The HJT module had outperformed the PERC module in conditions where irradiance surpassed the 300 W/m² value by an average of 1.88%. In the presence of clouds, the PERC module displayed better efficiency, but, analyzing that both modules output low power due to the lack of irradiance, this difference can be neglected.

After collecting data that characterize module behavior, it was possible to simulate the performance of some installations and compare the economic performance. It was concluded that, in the presence of installations with constraints of installed power or installation area, it is better to choose the HJT technology for these projects. As the nominal power will be similar, the more expensive and more efficient HJT modules will turn more profitable in the long run, despite both installations achieving the break-even point considerably fast, making them good investments.

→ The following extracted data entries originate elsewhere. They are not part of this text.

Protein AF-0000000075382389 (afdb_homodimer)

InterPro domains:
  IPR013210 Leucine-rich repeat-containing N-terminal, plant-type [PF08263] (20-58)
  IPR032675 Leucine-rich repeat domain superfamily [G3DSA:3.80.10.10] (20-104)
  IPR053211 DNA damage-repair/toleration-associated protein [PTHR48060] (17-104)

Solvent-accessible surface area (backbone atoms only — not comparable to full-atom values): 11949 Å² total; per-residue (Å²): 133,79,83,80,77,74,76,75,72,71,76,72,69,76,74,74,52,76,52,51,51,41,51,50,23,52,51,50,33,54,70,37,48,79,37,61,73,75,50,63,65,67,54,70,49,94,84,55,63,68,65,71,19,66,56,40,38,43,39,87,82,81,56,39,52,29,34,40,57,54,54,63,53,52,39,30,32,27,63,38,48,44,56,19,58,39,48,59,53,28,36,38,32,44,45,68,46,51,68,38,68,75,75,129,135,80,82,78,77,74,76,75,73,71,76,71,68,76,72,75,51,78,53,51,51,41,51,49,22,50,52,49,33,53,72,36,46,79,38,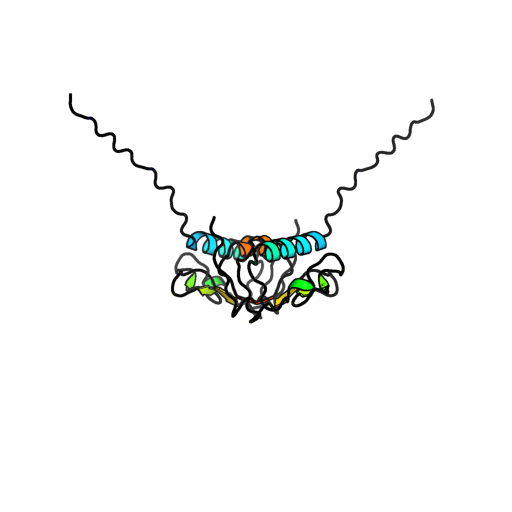61,74,76,49,65,65,68,54,70,48,93,85,53,63,67,64,71,19,66,55,39,39,43,40,88,85,80,56,39,50,29,34,39,58,53,54,63,54,54,39,28,32,27,65,37,47,45,55,18,58,39,48,57,54,29,35,39,33,44,44,68,46,52,68,40,69,75,75,129

Secondary structure (DSSP, 8-state):
-----------------HHHHHHHHHHHHHHTEEEETT-GGGG-STTS-GGGSTTEEE-TTT--EEEEE-TTS-EEEE--GGGGG-TT--EEE--SSEEE----/-----------------HHHHHHHHHHHHHHTEEEETT-GGGG-STTS-GGGSTTEEE-TTT--EEEEE-TTS-EEEE--GGGGG-TT--EEE--SSEEE----

Structure (mmCIF, N/CA/C/O backbone):
data_AF-0000000075382389-model_v1
#
loop_
_entity.id
_entity.type
_entity.pdbx_description
1 polymer 'Serine-threonine protein kinase, plant-type, putative'
#
loop_
_atom_site.group_PDB
_atom_site.id
_atom_site.type_symbol
_atom_site.label_atom_id
_atom_site.label_alt_id
_atom_site.label_comp_id
_atom_site.label_asym_id
_atom_site.label_entity_id
_atom_site.label_seq_id
_atom_site.pdbx_PDB_ins_code
_atom_site.Cartn_x
_atom_site.Cartn_y
_atom_site.Cartn_z
_atom_site.occupancy
_atom_site.B_iso_or_equiv
_atom_site.auth_seq_id
_atom_site.auth_comp_id
_atom_site.auth_asym_id
_atom_site.auth_atom_id
_atom_site.pdbx_PDB_model_num
ATOM 1 N N . MET A 1 1 ? 16.359 55.531 -27.172 1 42.91 1 MET A N 1
ATOM 2 C CA . MET A 1 1 ? 16.031 54.094 -27.281 1 42.91 1 MET A CA 1
ATOM 3 C C . MET A 1 1 ? 16.172 53.406 -25.922 1 42.91 1 MET A C 1
ATOM 5 O O . MET A 1 1 ? 17.297 53.219 -25.422 1 42.91 1 MET A O 1
ATOM 9 N N . LYS A 1 2 ? 15.172 53.688 -25.016 1 53.5 2 LYS A N 1
ATOM 10 C CA . LYS A 1 2 ? 15.211 53.062 -23.688 1 53.5 2 LYS A CA 1
ATOM 11 C C . LYS A 1 2 ? 15.117 51.562 -23.781 1 53.5 2 LYS A C 1
ATOM 13 O O . LYS A 1 2 ? 14.344 51.031 -24.578 1 53.5 2 LYS A O 1
ATOM 18 N N . PRO A 1 3 ? 16.125 50.781 -23.328 1 57.16 3 PRO A N 1
ATOM 19 C CA . PRO A 1 3 ? 16 49.312 -23.391 1 57.16 3 PRO A CA 1
ATOM 20 C C . PRO A 1 3 ? 14.82 48.781 -22.578 1 57.16 3 PRO A C 1
ATOM 22 O O . PRO A 1 3 ? 14.562 49.25 -21.469 1 57.16 3 PRO A O 1
ATOM 25 N N . SER A 1 4 ? 13.633 48.438 -23.219 1 55.91 4 SER A N 1
ATOM 26 C CA . SER A 1 4 ? 12.531 47.75 -22.547 1 55.91 4 SER A CA 1
ATOM 27 C C . SER A 1 4 ? 12.969 46.406 -22.016 1 55.91 4 SER A C 1
ATOM 29 O O . SER A 1 4 ? 13.406 45.531 -22.781 1 55.91 4 SER A O 1
ATOM 31 N N . PHE A 1 5 ? 13.461 46.406 -20.75 1 54.88 5 PHE A N 1
ATOM 32 C CA . PHE A 1 5 ? 13.734 45.156 -20.078 1 54.88 5 PHE A CA 1
ATOM 33 C C . PHE A 1 5 ? 12.461 44.312 -19.953 1 54.88 5 PHE A C 1
ATOM 35 O O . PHE A 1 5 ? 11.531 44.719 -19.25 1 54.88 5 PHE A O 1
ATOM 42 N N . ASN A 1 6 ? 12.133 43.594 -20.969 1 50.88 6 ASN A N 1
ATOM 43 C CA . ASN A 1 6 ? 11.062 42.594 -20.812 1 50.88 6 ASN A CA 1
ATOM 44 C C . ASN A 1 6 ? 11.383 41.594 -19.703 1 50.88 6 ASN A C 1
ATOM 46 O O . ASN A 1 6 ? 12.383 40.875 -19.781 1 50.88 6 ASN A O 1
ATOM 50 N N . ASN A 1 7 ? 11 41.938 -18.5 1 52.75 7 ASN A N 1
ATOM 51 C CA . ASN A 1 7 ? 11.055 40.969 -17.406 1 52.75 7 ASN A CA 1
ATOM 52 C C . ASN A 1 7 ? 10.383 39.656 -17.797 1 52.75 7 ASN A C 1
ATOM 54 O O . ASN A 1 7 ? 9.18 39.625 -18.062 1 52.75 7 ASN A O 1
ATOM 58 N N . PHE A 1 8 ? 11.141 38.781 -18.469 1 51 8 PHE A N 1
ATOM 59 C CA . PHE A 1 8 ? 10.648 37.406 -18.609 1 51 8 PHE A CA 1
ATOM 60 C C . PHE A 1 8 ? 10.266 36.812 -17.25 1 51 8 PHE A C 1
ATOM 62 O O . PHE A 1 8 ? 11.141 36.562 -16.422 1 51 8 PHE A O 1
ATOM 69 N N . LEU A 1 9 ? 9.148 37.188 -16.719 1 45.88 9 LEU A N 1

When projects have limited investment, PERC is the technology that should be used in the installations. The lower costs of the modules allow for more modules to be installed, which will compensate for the slightly lower efficiency displayed in the experimental analysis. For this type of installation, even considering the worst-case scenario where the PERC modules need to be replaced as soon as the warranty expires, it was concluded that they were still the viable solution to search for.

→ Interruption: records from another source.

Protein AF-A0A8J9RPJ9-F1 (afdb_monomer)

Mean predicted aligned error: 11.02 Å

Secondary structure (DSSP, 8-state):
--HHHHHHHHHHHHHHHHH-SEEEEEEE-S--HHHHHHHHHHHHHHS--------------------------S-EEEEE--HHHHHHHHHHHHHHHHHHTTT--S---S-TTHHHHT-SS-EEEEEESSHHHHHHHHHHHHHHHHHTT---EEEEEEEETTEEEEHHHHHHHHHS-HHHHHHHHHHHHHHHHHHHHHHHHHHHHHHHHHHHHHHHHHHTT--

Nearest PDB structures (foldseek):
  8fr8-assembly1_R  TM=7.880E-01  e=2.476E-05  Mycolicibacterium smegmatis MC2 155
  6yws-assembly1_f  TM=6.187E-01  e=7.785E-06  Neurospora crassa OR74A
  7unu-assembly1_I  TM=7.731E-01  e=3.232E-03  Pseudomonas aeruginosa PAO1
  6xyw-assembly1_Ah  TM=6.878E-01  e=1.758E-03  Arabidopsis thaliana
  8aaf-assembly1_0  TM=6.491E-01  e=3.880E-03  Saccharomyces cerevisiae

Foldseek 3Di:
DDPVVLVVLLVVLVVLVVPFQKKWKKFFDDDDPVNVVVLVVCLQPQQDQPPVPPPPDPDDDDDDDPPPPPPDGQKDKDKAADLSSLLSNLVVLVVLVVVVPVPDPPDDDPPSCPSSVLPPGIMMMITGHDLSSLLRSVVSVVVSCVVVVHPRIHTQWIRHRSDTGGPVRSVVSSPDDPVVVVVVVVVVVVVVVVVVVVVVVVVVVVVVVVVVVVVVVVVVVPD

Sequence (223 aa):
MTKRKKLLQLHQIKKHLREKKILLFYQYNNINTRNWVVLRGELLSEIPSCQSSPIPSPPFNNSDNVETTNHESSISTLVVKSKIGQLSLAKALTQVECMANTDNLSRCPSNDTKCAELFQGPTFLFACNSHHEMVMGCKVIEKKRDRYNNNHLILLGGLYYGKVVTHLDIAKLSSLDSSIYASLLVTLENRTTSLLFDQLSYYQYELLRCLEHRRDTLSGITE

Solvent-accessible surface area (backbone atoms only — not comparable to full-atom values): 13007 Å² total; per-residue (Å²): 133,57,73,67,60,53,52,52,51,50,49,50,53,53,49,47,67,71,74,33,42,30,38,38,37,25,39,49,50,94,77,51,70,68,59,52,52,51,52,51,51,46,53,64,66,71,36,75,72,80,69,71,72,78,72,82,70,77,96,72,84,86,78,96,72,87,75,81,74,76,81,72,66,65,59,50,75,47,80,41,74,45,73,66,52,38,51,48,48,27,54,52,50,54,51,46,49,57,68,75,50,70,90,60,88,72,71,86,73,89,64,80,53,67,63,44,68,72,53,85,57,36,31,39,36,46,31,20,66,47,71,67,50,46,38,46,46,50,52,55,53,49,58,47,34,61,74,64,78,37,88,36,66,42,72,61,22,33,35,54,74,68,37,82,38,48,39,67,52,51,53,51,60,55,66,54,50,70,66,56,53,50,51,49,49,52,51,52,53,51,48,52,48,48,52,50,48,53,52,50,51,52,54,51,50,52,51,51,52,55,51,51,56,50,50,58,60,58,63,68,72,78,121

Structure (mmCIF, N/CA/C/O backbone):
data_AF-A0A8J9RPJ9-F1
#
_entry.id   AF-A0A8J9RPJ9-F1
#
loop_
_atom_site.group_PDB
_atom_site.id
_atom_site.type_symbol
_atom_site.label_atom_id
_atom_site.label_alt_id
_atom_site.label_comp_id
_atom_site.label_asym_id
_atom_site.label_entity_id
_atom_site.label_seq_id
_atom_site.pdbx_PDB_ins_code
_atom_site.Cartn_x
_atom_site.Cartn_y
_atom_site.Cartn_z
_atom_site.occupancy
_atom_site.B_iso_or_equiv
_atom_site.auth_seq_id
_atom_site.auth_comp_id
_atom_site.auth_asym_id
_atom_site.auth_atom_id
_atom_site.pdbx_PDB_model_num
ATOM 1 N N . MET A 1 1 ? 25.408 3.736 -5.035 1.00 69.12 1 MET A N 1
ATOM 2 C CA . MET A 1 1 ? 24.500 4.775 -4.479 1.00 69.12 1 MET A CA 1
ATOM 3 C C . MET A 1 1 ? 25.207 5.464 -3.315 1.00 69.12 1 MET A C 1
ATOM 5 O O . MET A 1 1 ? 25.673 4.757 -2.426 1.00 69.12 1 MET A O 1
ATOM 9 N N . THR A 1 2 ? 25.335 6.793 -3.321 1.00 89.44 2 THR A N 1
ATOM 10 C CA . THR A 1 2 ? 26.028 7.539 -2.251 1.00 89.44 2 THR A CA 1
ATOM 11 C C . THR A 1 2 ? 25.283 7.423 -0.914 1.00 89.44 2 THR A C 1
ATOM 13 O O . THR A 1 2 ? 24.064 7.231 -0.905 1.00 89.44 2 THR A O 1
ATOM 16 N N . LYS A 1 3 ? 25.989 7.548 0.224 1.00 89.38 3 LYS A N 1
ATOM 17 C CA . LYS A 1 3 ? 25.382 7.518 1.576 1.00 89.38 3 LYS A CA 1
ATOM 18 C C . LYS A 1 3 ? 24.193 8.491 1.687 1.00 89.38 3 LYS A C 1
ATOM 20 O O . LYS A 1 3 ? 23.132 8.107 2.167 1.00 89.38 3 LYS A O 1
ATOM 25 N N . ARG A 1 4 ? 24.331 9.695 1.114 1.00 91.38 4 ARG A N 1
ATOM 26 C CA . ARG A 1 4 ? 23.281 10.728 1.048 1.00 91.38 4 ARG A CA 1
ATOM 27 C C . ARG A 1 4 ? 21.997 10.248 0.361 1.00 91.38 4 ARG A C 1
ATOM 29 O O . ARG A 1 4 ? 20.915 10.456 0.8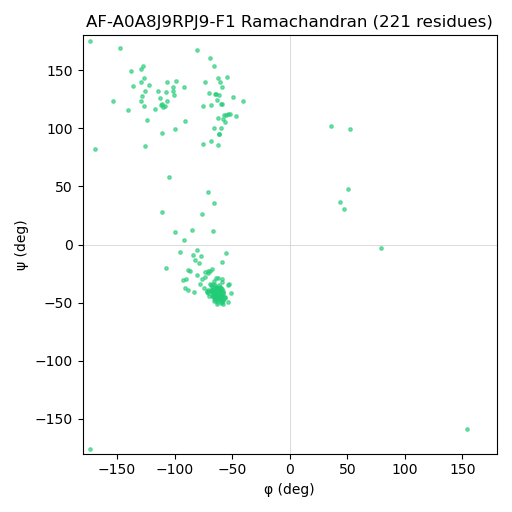93 1.00 91.38 4 ARG A O 1
ATOM 36 N N . LYS A 1 5 ? 22.100 9.563 -0.786 1.00 89.19 5 LYS A N 1
ATOM 37 C CA . LYS A 1 5 ? 20.925 9.039 -1.511 1.00 89.19 5 LYS A CA 1
ATOM 38 C C . LYS A 1 5 ? 20.170 7.976 -0.701 1.00 89.19 5 LYS A C 1
ATOM 40 O O . LYS A 1 5 ? 18.946 7.951 -0.738 1.00 89.19 5 LYS A O 1
ATOM 45 N N . LYS A 1 6 ? 20.887 7.131 0.051 1.00 86.12 6 LYS A N 1
ATOM 46 C CA . LYS A 1 6 ? 20.276 6.116 0.930 1.00 86.12 6 LYS A CA 1
ATOM 47 C C . LYS A 1 6 ? 19.518 6.762 2.093 1.00 86.12 6 LYS A C 1
ATOM 49 O O . LYS A 1 6 ? 18.393 6.366 2.368 1.00 86.12 6 LYS A O 1
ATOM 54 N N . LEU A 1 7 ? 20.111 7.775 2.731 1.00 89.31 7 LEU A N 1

Although experimental analysis has been performed and conclusions about the performance of two technologies were given, there is still some future work that can be carried out:

• Installation of the modules oriented directly toward the sun to optimize exposure and increase output power, and the HJT module can receive irradiance from both sides, increasing its efficiency;
• Installation of two modules of each technology in which one of the modules does not receive any cleaning to understand and compare the performance of these effects on the output;
• Comparison of HJT technology with other technologies that have been raising interest over the last years, such as interdigitated back contact (IBC) cells and tunnel oxide passivated contact (TOPcon) cells;
• Introduction of cooling techniques to understand the effect of temperature in a module with the same irradiance, and study of the economic feasibility of these new projects.